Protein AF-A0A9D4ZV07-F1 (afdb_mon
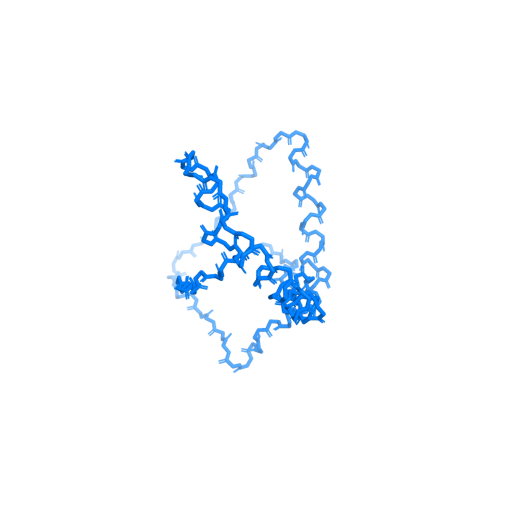omer_lite)

Structure (mmCIF, N/CA/C/O backbone):
data_AF-A0A9D4ZV07-F1
#
_entry.id   AF-A0A9D4ZV07-F1
#
loop_
_atom_site.group_PDB
_atom_site.id
_atom_site.type_symbol
_atom_site.label_atom_id
_atom_site.label_alt_id
_atom_site.label_comp_id
_atom_site.label_asym_id
_atom_site.label_entity_id
_atom_site.label_seq_id
_atom_site.pdbx_PDB_ins_code
_atom_site.Cartn_x
_atom_site.Cartn_y
_atom_site.Cartn_z
_atom_site.occupancy
_atom_site.B_iso_or_equiv
_atom_site.auth_seq_id
_atom_site.auth_comp_id
_atom_site.auth_asym_id
_atom_site.auth_atom_id
_atom_site.pdbx_PDB_model_num
ATOM 1 N N . MET A 1 1 ? 7.925 -17.663 3.898 1.00 41.66 1 MET A N 1
ATOM 2 C CA . MET A 1 1 ? 8.761 -18.815 3.500 1.00 41.66 1 MET A CA 1
ATOM 3 C C . MET A 1 1 ? 10.098 -18.260 3.057 1.00 41.66 1 MET A C 1
ATOM 5 O O . MET A 1 1 ? 10.106 -17.371 2.220 1.00 41.66 1 MET A O 1
ATOM 9 N N . ILE A 1 2 ? 11.194 -18.691 3.677 1.00 30.95 2 ILE A N 1
ATOM 10 C CA . ILE A 1 2 ? 12.541 -18.273 3.278 1.00 30.95 2 ILE A CA 1
ATOM 11 C C . ILE A 1 2 ? 12.901 -19.123 2.057 1.00 30.95 2 ILE A C 1
ATOM 13 O O . ILE A 1 2 ? 12.987 -20.344 2.168 1.00 30.95 2 ILE A O 1
ATOM 17 N N . GLN A 1 3 ? 13.018 -18.499 0.885 1.00 40.00 3 GLN A N 1
ATOM 18 C CA . GLN A 1 3 ? 13.520 -19.170 -0.311 1.00 40.00 3 GLN A CA 1
ATOM 19 C C . GLN A 1 3 ? 14.984 -19.549 -0.081 1.00 40.00 3 GLN A C 1
ATOM 21 O O . GLN A 1 3 ? 15.830 -18.685 0.139 1.00 40.00 3 GLN A O 1
ATOM 26 N N . HIS A 1 4 ? 15.296 -20.837 -0.181 1.00 33.56 4 HIS A N 1
ATOM 27 C CA . HIS A 1 4 ? 16.658 -21.266 -0.461 1.00 33.56 4 HIS A CA 1
ATOM 28 C C . HIS A 1 4 ? 16.892 -21.080 -1.961 1.00 33.56 4 HIS A C 1
ATOM 30 O O . HIS A 1 4 ? 16.600 -21.966 -2.761 1.00 33.56 4 HIS A O 1
ATOM 36 N N . HIS A 1 5 ? 17.356 -19.892 -2.346 1.00 52.72 5 HIS A N 1
ATOM 37 C CA . HIS A 1 5 ? 17.888 -19.672 -3.684 1.00 52.72 5 HIS A CA 1
ATOM 38 C C . HIS A 1 5 ? 19.185 -20.482 -3.797 1.00 52.72 5 HIS A C 1
ATOM 40 O O . HIS A 1 5 ? 20.143 -20.222 -3.068 1.00 52.72 5 HIS A O 1
ATOM 46 N N . LEU A 1 6 ? 19.196 -21.513 -4.647 1.00 42.22 6 LEU A N 1
ATOM 47 C CA . LEU A 1 6 ? 20.446 -22.154 -5.042 1.00 42.22 6 LEU A CA 1
ATOM 48 C C . LEU A 1 6 ? 21.279 -21.096 -5.780 1.00 42.22 6 LEU A C 1
ATOM 50 O O . LEU A 1 6 ? 20.784 -20.547 -6.766 1.00 42.22 6 LEU A O 1
ATOM 54 N N . PRO A 1 7 ? 22.487 -20.765 -5.298 1.00 58.84 7 PRO A N 1
ATOM 55 C CA . PRO A 1 7 ? 23.294 -19.724 -5.912 1.00 58.84 7 PRO A CA 1
ATOM 56 C C . PRO A 1 7 ? 23.751 -20.171 -7.309 1.00 58.84 7 PRO A C 1
ATOM 58 O O . PRO A 1 7 ? 24.254 -21.282 -7.478 1.00 58.84 7 PRO A O 1
ATOM 61 N N . THR A 1 8 ? 23.555 -19.314 -8.314 1.00 67.50 8 THR A N 1
ATOM 62 C CA . THR A 1 8 ? 24.080 -19.493 -9.681 1.00 67.50 8 THR A CA 1
ATOM 63 C C . THR A 1 8 ? 25.598 -19.321 -9.705 1.00 67.50 8 THR A C 1
ATOM 65 O O . THR A 1 8 ? 26.159 -18.699 -8.794 1.00 67.50 8 THR A O 1
ATOM 68 N N . LEU A 1 9 ? 26.279 -19.824 -10.743 1.00 66.31 9 LEU A N 1
ATOM 69 C CA . LEU A 1 9 ? 27.738 -19.685 -10.854 1.00 66.31 9 LEU A CA 1
ATOM 70 C C . LEU A 1 9 ? 28.146 -18.204 -10.918 1.00 66.31 9 LEU A C 1
ATOM 72 O O . LEU A 1 9 ? 29.107 -17.815 -10.258 1.00 66.31 9 LEU A O 1
ATOM 76 N N . SER A 1 10 ? 27.347 -17.359 -11.580 1.00 65.94 10 SER A N 1
ATOM 77 C CA . SER A 1 10 ? 27.475 -15.892 -11.534 1.00 65.94 10 SER A CA 1
ATOM 78 C C . SER A 1 10 ? 27.409 -15.307 -10.106 1.00 65.94 10 SER A C 1
ATOM 80 O O . SER A 1 10 ? 28.242 -14.476 -9.737 1.00 65.94 10 SER A O 1
ATOM 82 N N . SER A 1 11 ? 26.488 -15.775 -9.252 1.00 66.69 11 SER A N 1
ATOM 83 C CA . SER A 1 11 ? 26.389 -15.303 -7.858 1.00 66.69 11 SER A CA 1
ATOM 84 C C . SER A 1 11 ? 27.544 -15.787 -6.969 1.00 66.69 11 SER A C 1
ATOM 86 O O . SER A 1 11 ? 28.017 -15.046 -6.108 1.00 66.69 11 SER A O 1
ATOM 88 N N . LEU A 1 12 ? 28.037 -17.010 -7.200 1.00 69.56 12 LEU A N 1
ATOM 89 C CA . LEU A 1 12 ? 29.216 -17.549 -6.517 1.00 69.56 12 LEU A CA 1
ATOM 90 C C . LEU A 1 12 ? 30.481 -16.789 -6.930 1.00 69.56 12 LEU A C 1
ATOM 92 O O . LEU A 1 12 ? 31.322 -16.507 -6.086 1.00 69.56 12 LEU A O 1
ATOM 96 N N . TYR A 1 13 ? 30.574 -16.388 -8.198 1.00 66.12 13 TYR A N 1
ATOM 97 C CA . TYR A 1 13 ? 31.677 -15.597 -8.731 1.00 66.12 13 TYR A CA 1
ATOM 98 C C . TYR A 1 13 ? 31.721 -14.169 -8.174 1.00 66.12 13 TYR A C 1
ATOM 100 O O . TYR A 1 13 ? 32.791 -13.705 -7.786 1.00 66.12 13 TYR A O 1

::::

About this task> Keep the pictures out and repeat exactly the lines from the beginning of the data through the line that contains "ATOM 2 C CA", both ends included.

Task response>
Protein AF-A0A9D4ZV07-F1 (afdb_mon
omer_lite)

Structure (mmCIF, N/CA/C/O backbone):
data_AF-A0A9D4ZV07-F1
#
_entry.id   AF-A0A9D4ZV07-F1
#
loop_
_atom_site.group_PDB
_atom_site.id
_atom_site.type_symbol
_atom_site.label_atom_id
_atom_site.label_alt_id
_atom_site.label_comp_id
_atom_site.label_asym_id
_atom_site.label_entity_id
_atom_site.label_seq_id
_atom_site.pdbx_PDB_ins_code
_atom_site.Cartn_x
_atom_site.Cartn_y
_atom_site.Cartn_z
_atom_site.occupancy
_atom_site.B_iso_or_equiv
_atom_site.auth_seq_id
_atom_site.auth_comp_id
_atom_site.auth_asym_id
_atom_site.auth_atom_id
_atom_site.pdbx_PDB_model_num
ATOM 1 N N . MET A 1 1 ? 7.925 -17.663 3.898 1.00 41.66 1 MET A N 1
ATOM 2 C CA . MET A 1 1 ? 8.761 -18.815 3.500 1.00 41.66 1 MET A CA 1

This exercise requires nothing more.